(TASK DATA begins)

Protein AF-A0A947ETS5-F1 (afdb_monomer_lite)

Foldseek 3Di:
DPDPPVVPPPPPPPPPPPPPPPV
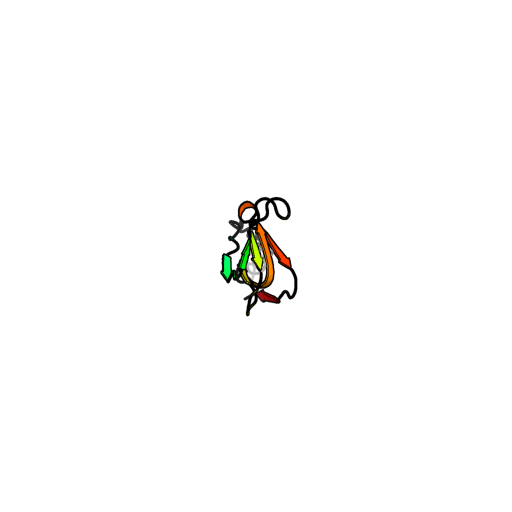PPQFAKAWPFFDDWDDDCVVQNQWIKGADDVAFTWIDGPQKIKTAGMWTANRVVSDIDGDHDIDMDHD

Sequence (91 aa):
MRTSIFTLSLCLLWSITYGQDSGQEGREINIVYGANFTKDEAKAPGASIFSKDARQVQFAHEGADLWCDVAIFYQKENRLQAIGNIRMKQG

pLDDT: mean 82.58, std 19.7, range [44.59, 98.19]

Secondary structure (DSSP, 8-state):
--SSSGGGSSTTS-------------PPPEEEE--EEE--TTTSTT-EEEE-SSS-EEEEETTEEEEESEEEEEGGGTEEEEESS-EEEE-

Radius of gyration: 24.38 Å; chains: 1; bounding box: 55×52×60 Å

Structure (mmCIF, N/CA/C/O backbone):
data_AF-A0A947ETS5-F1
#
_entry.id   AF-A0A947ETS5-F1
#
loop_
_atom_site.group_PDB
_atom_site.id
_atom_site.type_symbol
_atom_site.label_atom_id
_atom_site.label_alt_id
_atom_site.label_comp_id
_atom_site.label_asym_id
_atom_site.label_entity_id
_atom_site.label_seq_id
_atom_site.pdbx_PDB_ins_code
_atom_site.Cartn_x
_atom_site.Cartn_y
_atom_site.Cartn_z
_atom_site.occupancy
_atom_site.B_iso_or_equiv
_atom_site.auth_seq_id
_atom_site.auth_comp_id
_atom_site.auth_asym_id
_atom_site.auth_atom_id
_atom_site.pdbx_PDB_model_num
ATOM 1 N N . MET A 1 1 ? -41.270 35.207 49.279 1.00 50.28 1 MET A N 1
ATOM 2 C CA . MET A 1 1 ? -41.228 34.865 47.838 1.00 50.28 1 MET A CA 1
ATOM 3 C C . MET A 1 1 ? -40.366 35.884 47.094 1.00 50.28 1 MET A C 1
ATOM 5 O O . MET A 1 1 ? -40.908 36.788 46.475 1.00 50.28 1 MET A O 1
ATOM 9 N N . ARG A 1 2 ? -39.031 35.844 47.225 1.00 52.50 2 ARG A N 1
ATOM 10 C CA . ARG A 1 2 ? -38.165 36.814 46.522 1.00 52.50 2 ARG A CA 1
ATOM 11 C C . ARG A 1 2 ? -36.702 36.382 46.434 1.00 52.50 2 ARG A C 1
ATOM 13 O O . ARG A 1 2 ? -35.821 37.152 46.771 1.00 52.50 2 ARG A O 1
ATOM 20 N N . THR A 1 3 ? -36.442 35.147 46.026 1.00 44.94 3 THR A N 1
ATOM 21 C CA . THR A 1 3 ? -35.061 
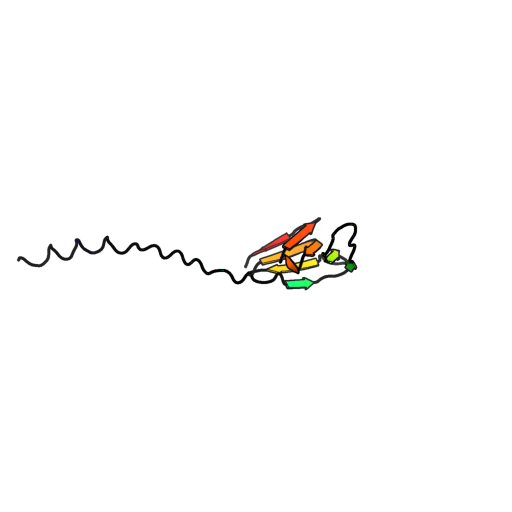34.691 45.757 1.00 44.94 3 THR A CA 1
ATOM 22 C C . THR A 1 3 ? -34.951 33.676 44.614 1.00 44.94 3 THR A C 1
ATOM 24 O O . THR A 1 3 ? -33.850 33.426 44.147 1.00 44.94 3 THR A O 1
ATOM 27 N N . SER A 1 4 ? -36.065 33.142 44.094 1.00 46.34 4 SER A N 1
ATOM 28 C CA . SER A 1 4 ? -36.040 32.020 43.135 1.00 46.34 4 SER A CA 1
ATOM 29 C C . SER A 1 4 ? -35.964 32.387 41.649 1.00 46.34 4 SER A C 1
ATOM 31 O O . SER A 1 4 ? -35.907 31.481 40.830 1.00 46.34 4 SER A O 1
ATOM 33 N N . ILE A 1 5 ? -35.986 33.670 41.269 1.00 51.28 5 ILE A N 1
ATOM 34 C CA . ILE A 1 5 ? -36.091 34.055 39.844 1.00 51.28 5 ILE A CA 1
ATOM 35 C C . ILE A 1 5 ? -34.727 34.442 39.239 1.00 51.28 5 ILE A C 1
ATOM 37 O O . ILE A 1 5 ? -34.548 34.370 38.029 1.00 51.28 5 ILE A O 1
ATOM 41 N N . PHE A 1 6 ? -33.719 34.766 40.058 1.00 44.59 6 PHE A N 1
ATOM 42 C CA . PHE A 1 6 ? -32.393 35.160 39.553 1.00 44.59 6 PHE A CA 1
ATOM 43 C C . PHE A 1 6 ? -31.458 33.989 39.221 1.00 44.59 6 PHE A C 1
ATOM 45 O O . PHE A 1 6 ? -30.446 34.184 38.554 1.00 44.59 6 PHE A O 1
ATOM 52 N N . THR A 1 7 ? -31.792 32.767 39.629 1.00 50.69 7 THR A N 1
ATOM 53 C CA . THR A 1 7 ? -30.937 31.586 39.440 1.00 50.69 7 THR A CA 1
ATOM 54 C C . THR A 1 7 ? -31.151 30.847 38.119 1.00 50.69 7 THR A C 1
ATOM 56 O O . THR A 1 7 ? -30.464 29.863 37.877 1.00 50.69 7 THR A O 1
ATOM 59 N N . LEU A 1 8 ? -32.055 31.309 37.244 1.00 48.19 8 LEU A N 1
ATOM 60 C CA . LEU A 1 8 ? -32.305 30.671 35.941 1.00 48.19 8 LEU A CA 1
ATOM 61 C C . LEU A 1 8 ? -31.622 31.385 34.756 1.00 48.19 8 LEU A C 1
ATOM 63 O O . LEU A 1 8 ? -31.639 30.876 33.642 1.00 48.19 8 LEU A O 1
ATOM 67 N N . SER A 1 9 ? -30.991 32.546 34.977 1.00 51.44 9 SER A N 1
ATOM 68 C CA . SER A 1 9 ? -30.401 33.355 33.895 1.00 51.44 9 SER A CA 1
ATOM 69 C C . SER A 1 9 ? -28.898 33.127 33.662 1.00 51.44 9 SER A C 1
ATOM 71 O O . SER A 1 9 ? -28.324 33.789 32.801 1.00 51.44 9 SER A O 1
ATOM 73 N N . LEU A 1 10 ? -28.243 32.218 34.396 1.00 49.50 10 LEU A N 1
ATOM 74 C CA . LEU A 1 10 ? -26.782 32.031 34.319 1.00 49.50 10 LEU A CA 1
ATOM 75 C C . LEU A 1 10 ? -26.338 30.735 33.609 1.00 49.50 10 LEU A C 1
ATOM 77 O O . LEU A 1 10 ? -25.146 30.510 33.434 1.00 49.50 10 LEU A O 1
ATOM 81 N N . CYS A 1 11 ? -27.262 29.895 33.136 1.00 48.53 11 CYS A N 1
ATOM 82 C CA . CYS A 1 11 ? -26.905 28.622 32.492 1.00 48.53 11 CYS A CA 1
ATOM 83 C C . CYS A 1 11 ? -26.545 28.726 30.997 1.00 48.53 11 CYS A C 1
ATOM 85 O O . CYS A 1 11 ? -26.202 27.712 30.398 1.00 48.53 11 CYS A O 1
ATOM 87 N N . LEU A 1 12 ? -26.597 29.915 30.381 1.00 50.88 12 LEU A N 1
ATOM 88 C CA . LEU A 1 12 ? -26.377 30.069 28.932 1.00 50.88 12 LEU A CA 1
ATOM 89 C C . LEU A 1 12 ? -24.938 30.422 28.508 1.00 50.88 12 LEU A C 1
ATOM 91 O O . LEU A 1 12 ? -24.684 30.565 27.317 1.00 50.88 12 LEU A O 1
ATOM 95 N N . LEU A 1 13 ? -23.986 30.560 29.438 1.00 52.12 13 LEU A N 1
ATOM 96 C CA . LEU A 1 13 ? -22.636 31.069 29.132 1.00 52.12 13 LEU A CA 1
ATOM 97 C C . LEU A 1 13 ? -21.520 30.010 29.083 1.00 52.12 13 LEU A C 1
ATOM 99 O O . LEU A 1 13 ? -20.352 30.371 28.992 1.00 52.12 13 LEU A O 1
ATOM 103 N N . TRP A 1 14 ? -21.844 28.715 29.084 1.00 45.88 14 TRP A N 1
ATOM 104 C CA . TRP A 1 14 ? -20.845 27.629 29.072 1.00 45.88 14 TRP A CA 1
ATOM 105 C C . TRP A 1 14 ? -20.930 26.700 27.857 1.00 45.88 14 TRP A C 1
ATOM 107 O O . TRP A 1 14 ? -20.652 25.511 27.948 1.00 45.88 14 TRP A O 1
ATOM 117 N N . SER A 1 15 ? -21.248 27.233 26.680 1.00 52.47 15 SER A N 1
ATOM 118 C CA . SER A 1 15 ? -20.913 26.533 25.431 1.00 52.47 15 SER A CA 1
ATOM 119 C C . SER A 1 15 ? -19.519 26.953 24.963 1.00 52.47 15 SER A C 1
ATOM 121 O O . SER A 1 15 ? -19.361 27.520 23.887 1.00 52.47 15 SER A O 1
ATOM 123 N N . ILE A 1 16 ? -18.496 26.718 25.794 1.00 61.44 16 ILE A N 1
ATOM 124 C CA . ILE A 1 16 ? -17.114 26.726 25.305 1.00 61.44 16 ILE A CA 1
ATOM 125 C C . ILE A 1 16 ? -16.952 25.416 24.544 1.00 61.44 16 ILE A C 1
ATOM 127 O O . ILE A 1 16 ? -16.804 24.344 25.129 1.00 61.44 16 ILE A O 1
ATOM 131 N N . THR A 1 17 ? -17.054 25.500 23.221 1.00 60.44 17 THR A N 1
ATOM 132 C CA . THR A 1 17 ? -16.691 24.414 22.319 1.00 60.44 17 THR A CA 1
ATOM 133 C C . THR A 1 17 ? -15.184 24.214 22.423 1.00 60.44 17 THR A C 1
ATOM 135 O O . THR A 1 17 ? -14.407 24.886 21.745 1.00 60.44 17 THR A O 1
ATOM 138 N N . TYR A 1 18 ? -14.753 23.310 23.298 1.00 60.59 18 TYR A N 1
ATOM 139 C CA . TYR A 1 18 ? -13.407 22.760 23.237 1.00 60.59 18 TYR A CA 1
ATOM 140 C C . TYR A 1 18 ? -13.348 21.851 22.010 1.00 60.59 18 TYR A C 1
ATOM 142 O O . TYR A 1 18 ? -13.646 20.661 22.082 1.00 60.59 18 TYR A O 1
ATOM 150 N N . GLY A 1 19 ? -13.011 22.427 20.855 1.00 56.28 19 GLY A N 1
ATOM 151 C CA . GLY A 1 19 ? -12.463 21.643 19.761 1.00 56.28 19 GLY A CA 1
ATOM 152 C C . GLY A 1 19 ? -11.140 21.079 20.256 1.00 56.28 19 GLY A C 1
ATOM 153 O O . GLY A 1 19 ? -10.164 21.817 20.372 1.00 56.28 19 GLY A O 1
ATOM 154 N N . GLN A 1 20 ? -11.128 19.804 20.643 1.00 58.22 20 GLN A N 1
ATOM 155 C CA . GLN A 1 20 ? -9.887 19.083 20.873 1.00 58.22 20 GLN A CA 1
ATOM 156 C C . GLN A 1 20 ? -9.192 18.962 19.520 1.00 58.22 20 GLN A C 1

(TASK DATA ends)

TASK DETAILS
What do the lines above say from the one containing "ATOM 71 O O" down to the one containing "ATOM 85 O O"? Return them exactly, both end lines included, and only them.

TASK RESULT
ATOM 71 O O . SER A 1 9 ? -28.324 33.789 32.801 1.00 51.44 9 SER A O 1
ATOM 73 N N . LEU A 1 10 ? -28.243 32.218 34.396 1.00 49.50 10 LEU A N 1
ATOM 74 C CA . LEU A 1 10 ? -26.782 32.031 34.319 1.00 49.50 10 LEU A CA 1
ATOM 75 C C . LEU A 1 10 ? -26.338 30.735 33.609 1.00 49.50 10 LEU A C 1
ATOM 77 O O . LEU A 1 10 ? -25.146 30.510 33.434 1.00 49.50 10 LEU A O 1
ATOM 81 N N . CYS A 1 11 ? -27.262 29.895 33.136 1.00 48.53 11 CYS A N 1
ATOM 82 C CA . CYS A 1 11 ? -26.905 28.622 32.492 1.00 48.53 11 CYS A CA 1
ATOM 83 C C . CYS A 1 11 ? -26.545 28.726 30.997 1.00 48.53 11 CYS A C 1
ATOM 85 O O . CYS A 1 11 ? -26.202 27.712 30.398 1.00 48.53 11 CYS A O 1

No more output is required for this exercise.